Problem to work on
Up to and including the line that holds "ATOM 30 C C", copy every line of the records below exactly, starting at the first; leave pictures out.

Available data
•••

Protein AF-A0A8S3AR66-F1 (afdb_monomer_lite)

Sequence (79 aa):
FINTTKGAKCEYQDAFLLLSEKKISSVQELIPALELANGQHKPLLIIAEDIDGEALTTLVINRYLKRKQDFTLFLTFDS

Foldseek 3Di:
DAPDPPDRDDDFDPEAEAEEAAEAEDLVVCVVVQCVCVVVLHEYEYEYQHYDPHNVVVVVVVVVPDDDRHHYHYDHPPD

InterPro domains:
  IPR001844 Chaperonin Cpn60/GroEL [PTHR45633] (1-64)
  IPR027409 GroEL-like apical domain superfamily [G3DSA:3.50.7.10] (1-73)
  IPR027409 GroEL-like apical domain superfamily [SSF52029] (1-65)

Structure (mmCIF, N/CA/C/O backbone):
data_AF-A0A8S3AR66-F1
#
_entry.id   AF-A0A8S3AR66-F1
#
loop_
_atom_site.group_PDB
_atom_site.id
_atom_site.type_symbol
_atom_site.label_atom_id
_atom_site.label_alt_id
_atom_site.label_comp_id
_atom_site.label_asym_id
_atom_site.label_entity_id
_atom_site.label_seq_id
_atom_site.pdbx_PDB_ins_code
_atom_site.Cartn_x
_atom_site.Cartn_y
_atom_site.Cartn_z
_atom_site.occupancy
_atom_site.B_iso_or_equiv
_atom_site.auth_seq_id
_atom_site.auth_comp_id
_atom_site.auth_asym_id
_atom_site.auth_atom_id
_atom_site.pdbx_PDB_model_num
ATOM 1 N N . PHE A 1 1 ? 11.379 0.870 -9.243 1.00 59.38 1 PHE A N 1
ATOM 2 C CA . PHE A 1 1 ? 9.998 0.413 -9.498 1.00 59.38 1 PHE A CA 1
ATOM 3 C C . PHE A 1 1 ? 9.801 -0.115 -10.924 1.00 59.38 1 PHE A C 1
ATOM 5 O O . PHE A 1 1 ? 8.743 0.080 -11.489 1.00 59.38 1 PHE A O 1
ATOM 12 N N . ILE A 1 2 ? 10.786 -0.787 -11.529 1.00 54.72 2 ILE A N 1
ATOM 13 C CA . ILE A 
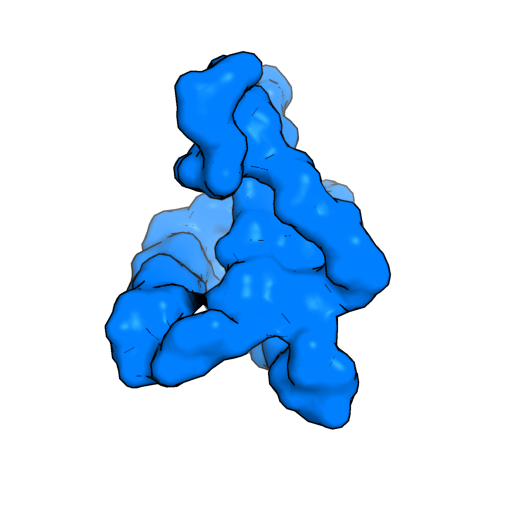1 2 ? 10.666 -1.310 -12.900 1.00 54.72 2 ILE A CA 1
ATOM 14 C C . ILE A 1 2 ? 10.868 -2.819 -12.812 1.00 54.72 2 ILE A C 1
ATOM 16 O O . ILE A 1 2 ? 11.899 -3.251 -12.296 1.00 54.72 2 ILE A O 1
ATOM 20 N N . ASN A 1 3 ? 9.878 -3.605 -13.246 1.00 65.94 3 ASN A N 1
ATOM 21 C CA . ASN A 1 3 ? 9.960 -5.073 -13.259 1.00 65.94 3 ASN A CA 1
ATOM 22 C C . ASN A 1 3 ? 10.078 -5.659 -14.678 1.00 65.94 3 ASN A C 1
ATOM 24 O O . ASN A 1 3 ? 10.190 -6.874 -14.822 1.00 65.94 3 ASN A O 1
ATOM 28 N N . THR A 1 4 ? 10.121 -4.811 -15.711 1.00 57.56 4 THR A N 1
ATOM 29 C CA . THR A 1 4 ? 10.299 -5.223 -17.108 1.00 57.56 4 THR A CA 1
ATOM 30 C C . THR A 1 4 ? 11.645 -4.780 -17.672 1.00 57.56 4 THR A C 1
ATOM 32 O O . THR A 1 4 ? 12.087 -3.660 -17.437 1.00 57.56 4 THR A O 1
ATOM 35 N N . THR A 1 5 ? 12.266 -5.612 -18.506 1.00 61.97 5 THR A N 1
ATOM 36 C CA . THR A 1 5 ? 13.510 -5.268 -19.221 1.00 61.97 5 THR A CA 1
ATOM 37 C C . THR A 1 5 ? 13.291 -4.343 -20.426 1.00 61.97 5 THR A C 1
ATOM 39 O O . THR A 1 5 ? 14.256 -3.809 -20.964 1.00 61.97 5 THR A O 1
ATOM 42 N N . LYS A 1 6 ? 12.036 -4.121 -20.852 1.00 61.44 6 LYS A N 1
ATOM 43 C CA . LYS A 1 6 ? 11.658 -3.350 -22.055 1.00 61.44 6 LYS A CA 1
ATOM 44 C C . LYS A 1 6 ? 11.028 -1.982 -21.748 1.00 61.44 6 LYS A C 1
ATOM 46 O O . LYS A 1 6 ? 10.078 -1.569 -22.409 1.00 61.44 6 LYS A O 1
ATOM 51 N N . GLY A 1 7 ? 11.560 -1.274 -20.755 1.00 62.00 7 GLY A N 1
ATOM 52 C CA . GLY A 1 7 ? 11.166 0.099 -20.425 1.00 62.00 7 GLY A CA 1
ATOM 53 C C . GLY A 1 7 ? 10.752 0.280 -18.969 1.00 62.00 7 GLY A C 1
ATOM 54 O O . GLY A 1 7 ? 10.745 -0.669 -18.190 1.00 62.00 7 GLY A O 1
ATOM 55 N N . ALA A 1 8 ? 10.412 1.516 -18.599 1.00 66.44 8 ALA A N 1
ATOM 56 C CA . ALA A 1 8 ? 9.993 1.875 -17.247 1.00 66.44 8 ALA A CA 1
ATOM 57 C C . ALA A 1 8 ? 8.523 1.503 -16.991 1.00 66.44 8 ALA A C 1
ATOM 59 O O . ALA A 1 8 ? 7.663 2.370 -16.875 1.00 66.44 8 ALA A O 1
ATOM 60 N N . LYS A 1 9 ? 8.229 0.199 -16.962 1.00 60.34 9 LYS A N 1
ATOM 61 C CA . LYS A 1 9 ? 6.890 -0.334 -16.694 1.00 60.34 9 LYS A CA 1
ATOM 62 C C . LYS A 1 9 ? 6.904 -1.282 -15.502 1.00 60.34 9 LYS A C 1
ATOM 64 O O . LYS A 1 9 ? 7.899 -1.963 -15.230 1.00 60.34 9 LYS A O 1
ATOM 69 N N . CYS A 1 10 ? 5.775 -1.300 -14.803 1.00 62.59 10 CYS A N 1
ATOM 70 C CA . CYS A 1 10 ? 5.480 -2.281 -13.779 1.00 62.59 10 CYS A CA 1
ATOM 71 C C . CYS A 1 10 ? 4.164 -2.973 -14.106 1.00 62.59 10 CYS A C 1
ATOM 73 O O . CYS A 1 10 ? 3.110 -2.347 -14.083 1.00 62.59 10 CYS A O 1
ATOM 75 N N . GLU A 1 11 ? 4.248 -4.258 -14.429 1.00 67.31 11 GLU A N 1
ATOM 76 C CA . GLU A 1 11 ? 3.087 -5.086 -14.743 1.00 67.31 11 GLU A CA 1
ATOM 77 C C . GLU A 1 11 ? 2.807 -6.020 -13.565 1.00 67.31 11 GLU A C 1
ATOM 79 O O . GLU A 1 11 ? 3.707 -6.723 -13.096 1.00 67.31 11 GLU A O 1
ATOM 84 N N . TYR A 1 12 ? 1.563 -6.008 -13.087 1.00 67.88 12 TYR A N 1
ATOM 85 C CA . TYR A 1 12 ? 1.061 -6.933 -12.076 1.00 67.88 12 TYR A CA 1
ATOM 86 C C . TYR A 1 12 ? -0.245 -7.560 -12.563 1.00 67.88 12 TYR A C 1
ATOM 88 O O . TYR A 1 12 ? -1.094 -6.867 -13.121 1.00 67.88 12 TYR A O 1
ATOM 96 N N . GLN A 1 13 ? -0.407 -8.863 -12.335 1.00 70.06 13 GLN A N 1
ATOM 97 C CA . GLN A 1 13 ? -1.678 -9.571 -12.501 1.00 70.06 13 GLN A CA 1
ATOM 98 C C . GLN A 1 13 ? -2.286 -9.807 -11.115 1.00 70.06 13 GLN A C 1
ATOM 100 O O . GLN A 1 13 ? -1.558 -10.140 -10.181 1.00 70.06 13 GLN A O 1
ATOM 105 N N . ASP A 1 14 ? -3.597 -9.594 -10.986 1.00 78.81 14 ASP A N 1
ATOM 106 C CA . ASP A 1 14 ? -4.369 -9.802 -9.752 1.00 78.81 14 ASP A CA 1
ATOM 107 C C . ASP A 1 14 ? -3.806 -9.100 -8.501 1.00 78.81 14 ASP A C 1
ATOM 109 O O . ASP A 1 14 ? -3.793 -9.663 -7.405 1.00 78.81 14 ASP A O 1
ATOM 113 N N . ALA A 1 15 ? -3.354 -7.852 -8.657 1.00 82.44 15 ALA A N 1
ATOM 114 C CA . ALA A 1 15 ? -2.893 -7.024 -7.547 1.00 82.44 15 ALA A CA 1
ATOM 115 C C . ALA A 1 15 ? -4.047 -6.375 -6.779 1.00 82.44 15 ALA A C 1
ATOM 117 O O . ALA A 1 15 ? -5.041 -5.938 -7.361 1.00 82.44 15 ALA A O 1
ATOM 118 N N . PHE A 1 16 ? -3.862 -6.227 -5.471 1.00 84.31 16 PHE A N 1
ATOM 119 C CA . PHE A 1 16 ? -4.627 -5.275 -4.684 1.00 84.31 16 PHE A CA 1
ATOM 120 C C . PHE A 1 16 ? -4.179 -3.857 -4.988 1.00 84.31 16 PHE A C 1
ATOM 122 O O . PHE A 1 16 ? -2.994 -3.605 -5.179 1.00 84.31 16 PHE A O 1
ATOM 129 N N . LEU A 1 17 ? -5.135 -2.934 -4.999 1.00 85.81 17 LEU A N 1
ATOM 130 C CA . LEU A 1 17 ? -4.891 -1.513 -5.170 1.00 85.81 17 LEU A CA 1
ATOM 131 C C . LEU A 1 17 ? -5.410 -0.774 -3.936 1.00 85.81 17 LEU A C 1
ATOM 133 O O . LEU A 1 17 ? -6.611 -0.778 -3.671 1.00 85.81 17 LEU A O 1
ATOM 137 N N . LEU A 1 18 ? -4.503 -0.150 -3.191 1.00 86.00 18 LEU A N 1
ATOM 138 C CA . LEU A 1 18 ? -4.825 0.806 -2.142 1.00 86.00 18 LEU A CA 1
ATOM 139 C C . LEU A 1 18 ? -4.702 2.212 -2.722 1.00 86.00 18 LEU A C 1
ATOM 141 O O . LEU A 1 18 ? -3.640 2.588 -3.211 1.00 86.00 18 LEU A O 1
ATOM 145 N N . LEU A 1 19 ? -5.791 2.969 -2.659 1.00 87.38 19 LEU A N 1
ATOM 146 C CA . LEU A 1 19 ? -5.867 4.363 -3.082 1.00 87.38 19 LEU A CA 1
ATOM 147 C C . LEU A 1 19 ? -6.063 5.233 -1.842 1.00 87.38 19 LEU A C 1
ATOM 149 O O . LEU A 1 19 ? -7.016 5.028 -1.091 1.00 87.38 19 LEU A O 1
ATOM 153 N N . SER A 1 20 ? -5.168 6.193 -1.641 1.00 84.62 20 SER A N 1
ATOM 154 C CA . SER A 1 20 ? -5.248 7.202 -0.590 1.00 84.62 20 SER A CA 1
ATOM 155 C C . SER A 1 20 ? -5.168 8.592 -1.213 1.00 84.62 20 SER A C 1
ATOM 157 O O . SER A 1 20 ? -4.161 8.954 -1.809 1.00 84.62 20 SER A O 1
ATOM 159 N N . GLU A 1 21 ? -6.205 9.406 -1.036 1.00 87.19 21 GLU A N 1
ATOM 160 C CA . GLU A 1 21 ? -6.195 10.832 -1.420 1.00 87.19 21 GLU A CA 1
ATOM 161 C C . GLU A 1 21 ? -5.469 11.712 -0.392 1.00 87.19 21 GLU A C 1
ATOM 163 O O . GLU A 1 21 ? -5.604 12.930 -0.396 1.00 87.19 21 GLU A O 1
ATOM 168 N N . LYS A 1 22 ? -4.761 11.089 0.549 1.00 86.69 22 LYS A N 1
ATOM 169 C CA . LYS A 1 22 ? -4.009 11.761 1.598 1.00 86.69 22 LYS A CA 1
ATOM 170 C C . LYS A 1 22 ? -2.584 11.258 1.604 1.00 86.69 22 LYS A C 1
ATOM 172 O O . LYS A 1 22 ? -2.327 10.082 1.315 1.00 86.69 22 LYS A O 1
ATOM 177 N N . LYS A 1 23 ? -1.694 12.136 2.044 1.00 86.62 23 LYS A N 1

•••

Your response
Protein AF-A0A8S3AR66-F1 (afdb_monomer_lite)

Sequence (79 aa):
FINTTKGAKCEYQDAFLLLSEKKISSVQELIPALELANGQHKPLLIIAEDIDGEALTTLVINRYLKRKQDFTLFLTFDS

Foldseek 3Di:
DAPDPPDRDDDFDPEAEAEEAAEAEDLVVCVVVQCVCVVVLHEYEYEYQHYDPHNVVVVVVVVVPDDDRHHYHYDHPPD

InterPro domains:
  IPR001844 Chaperonin Cpn60/GroEL [PTHR45633] (1-64)
  IPR027409 GroEL-like apical domain superfamily [G3DSA:3.50.7.10] (1-73)
  IPR027409 GroEL-like apical domain superfamily [SSF52029] (1-65)

Structure (mmCIF, N/CA/C/O backbone):
data_AF-A0A8S3AR66-F1
#
_entry.id   AF-A0A8S3AR66-F1
#
loop_
_atom_site.group_PDB
_atom_site.id
_atom_site.type_symbol
_atom_site.label_atom_id
_atom_site.label_alt_id
_atom_site.label_comp_id
_atom_site.label_asym_id
_atom_site.label_entity_id
_atom_site.label_seq_id
_atom_site.pdbx_PDB_ins_code
_atom_site.Cartn_x
_atom_site.Cartn_y
_atom_site.Cartn_z
_atom_site.occupancy
_atom_site.B_iso_or_equiv
_atom_site.auth_seq_id
_atom_site.auth_comp_id
_atom_site.auth_asym_id
_atom_site.auth_atom_id
_atom_site.pdbx_PDB_model_num
ATOM 1 N N . PHE A 1 1 ? 11.379 0.870 -9.243 1.00 59.38 1 PHE A N 1
ATOM 2 C CA . PHE A 1 1 ? 9.998 0.413 -9.498 1.00 59.38 1 PHE A CA 1
ATOM 3 C C . PHE A 1 1 ? 9.801 -0.115 -10.924 1.00 59.38 1 PHE A C 1
ATOM 5 O O . PHE A 1 1 ? 8.743 0.080 -11.489 1.00 59.38 1 PHE A O 1
ATOM 12 N N . ILE A 1 2 ? 10.786 -0.787 -11.529 1.00 54.72 2 ILE A N 1
ATOM 13 C CA . ILE A 
1 2 ? 10.666 -1.310 -12.900 1.00 54.72 2 ILE A CA 1
ATOM 14 C C . ILE A 1 2 ? 10.868 -2.819 -12.812 1.00 54.72 2 ILE A C 1
ATOM 16 O O . ILE A 1 2 ? 11.899 -3.251 -12.296 1.00 54.72 2 ILE A O 1
ATOM 20 N N . ASN A 1 3 ? 9.878 -3.605 -13.246 1.00 65.94 3 ASN A N 1
ATOM 21 C CA . ASN A 1 3 ? 9.960 -5.073 -13.259 1.00 65.94 3 ASN A CA 1
ATOM 22 C C . ASN A 1 3 ? 10.078 -5.659 -14.678 1.00 65.94 3 ASN A C 1
ATOM 24 O O . ASN A 1 3 ? 10.190 -6.874 -14.822 1.00 65.94 3 ASN A O 1
ATOM 28 N N . THR A 1 4 ? 10.121 -4.811 -15.711 1.00 57.56 4 THR A N 1
ATOM 29 C CA . THR A 1 4 ? 10.299 -5.223 -17.108 1.00 57.56 4 THR A CA 1
ATOM 30 C C . THR A 1 4 ? 11.645 -4.780 -17.672 1.00 57.56 4 THR A C 1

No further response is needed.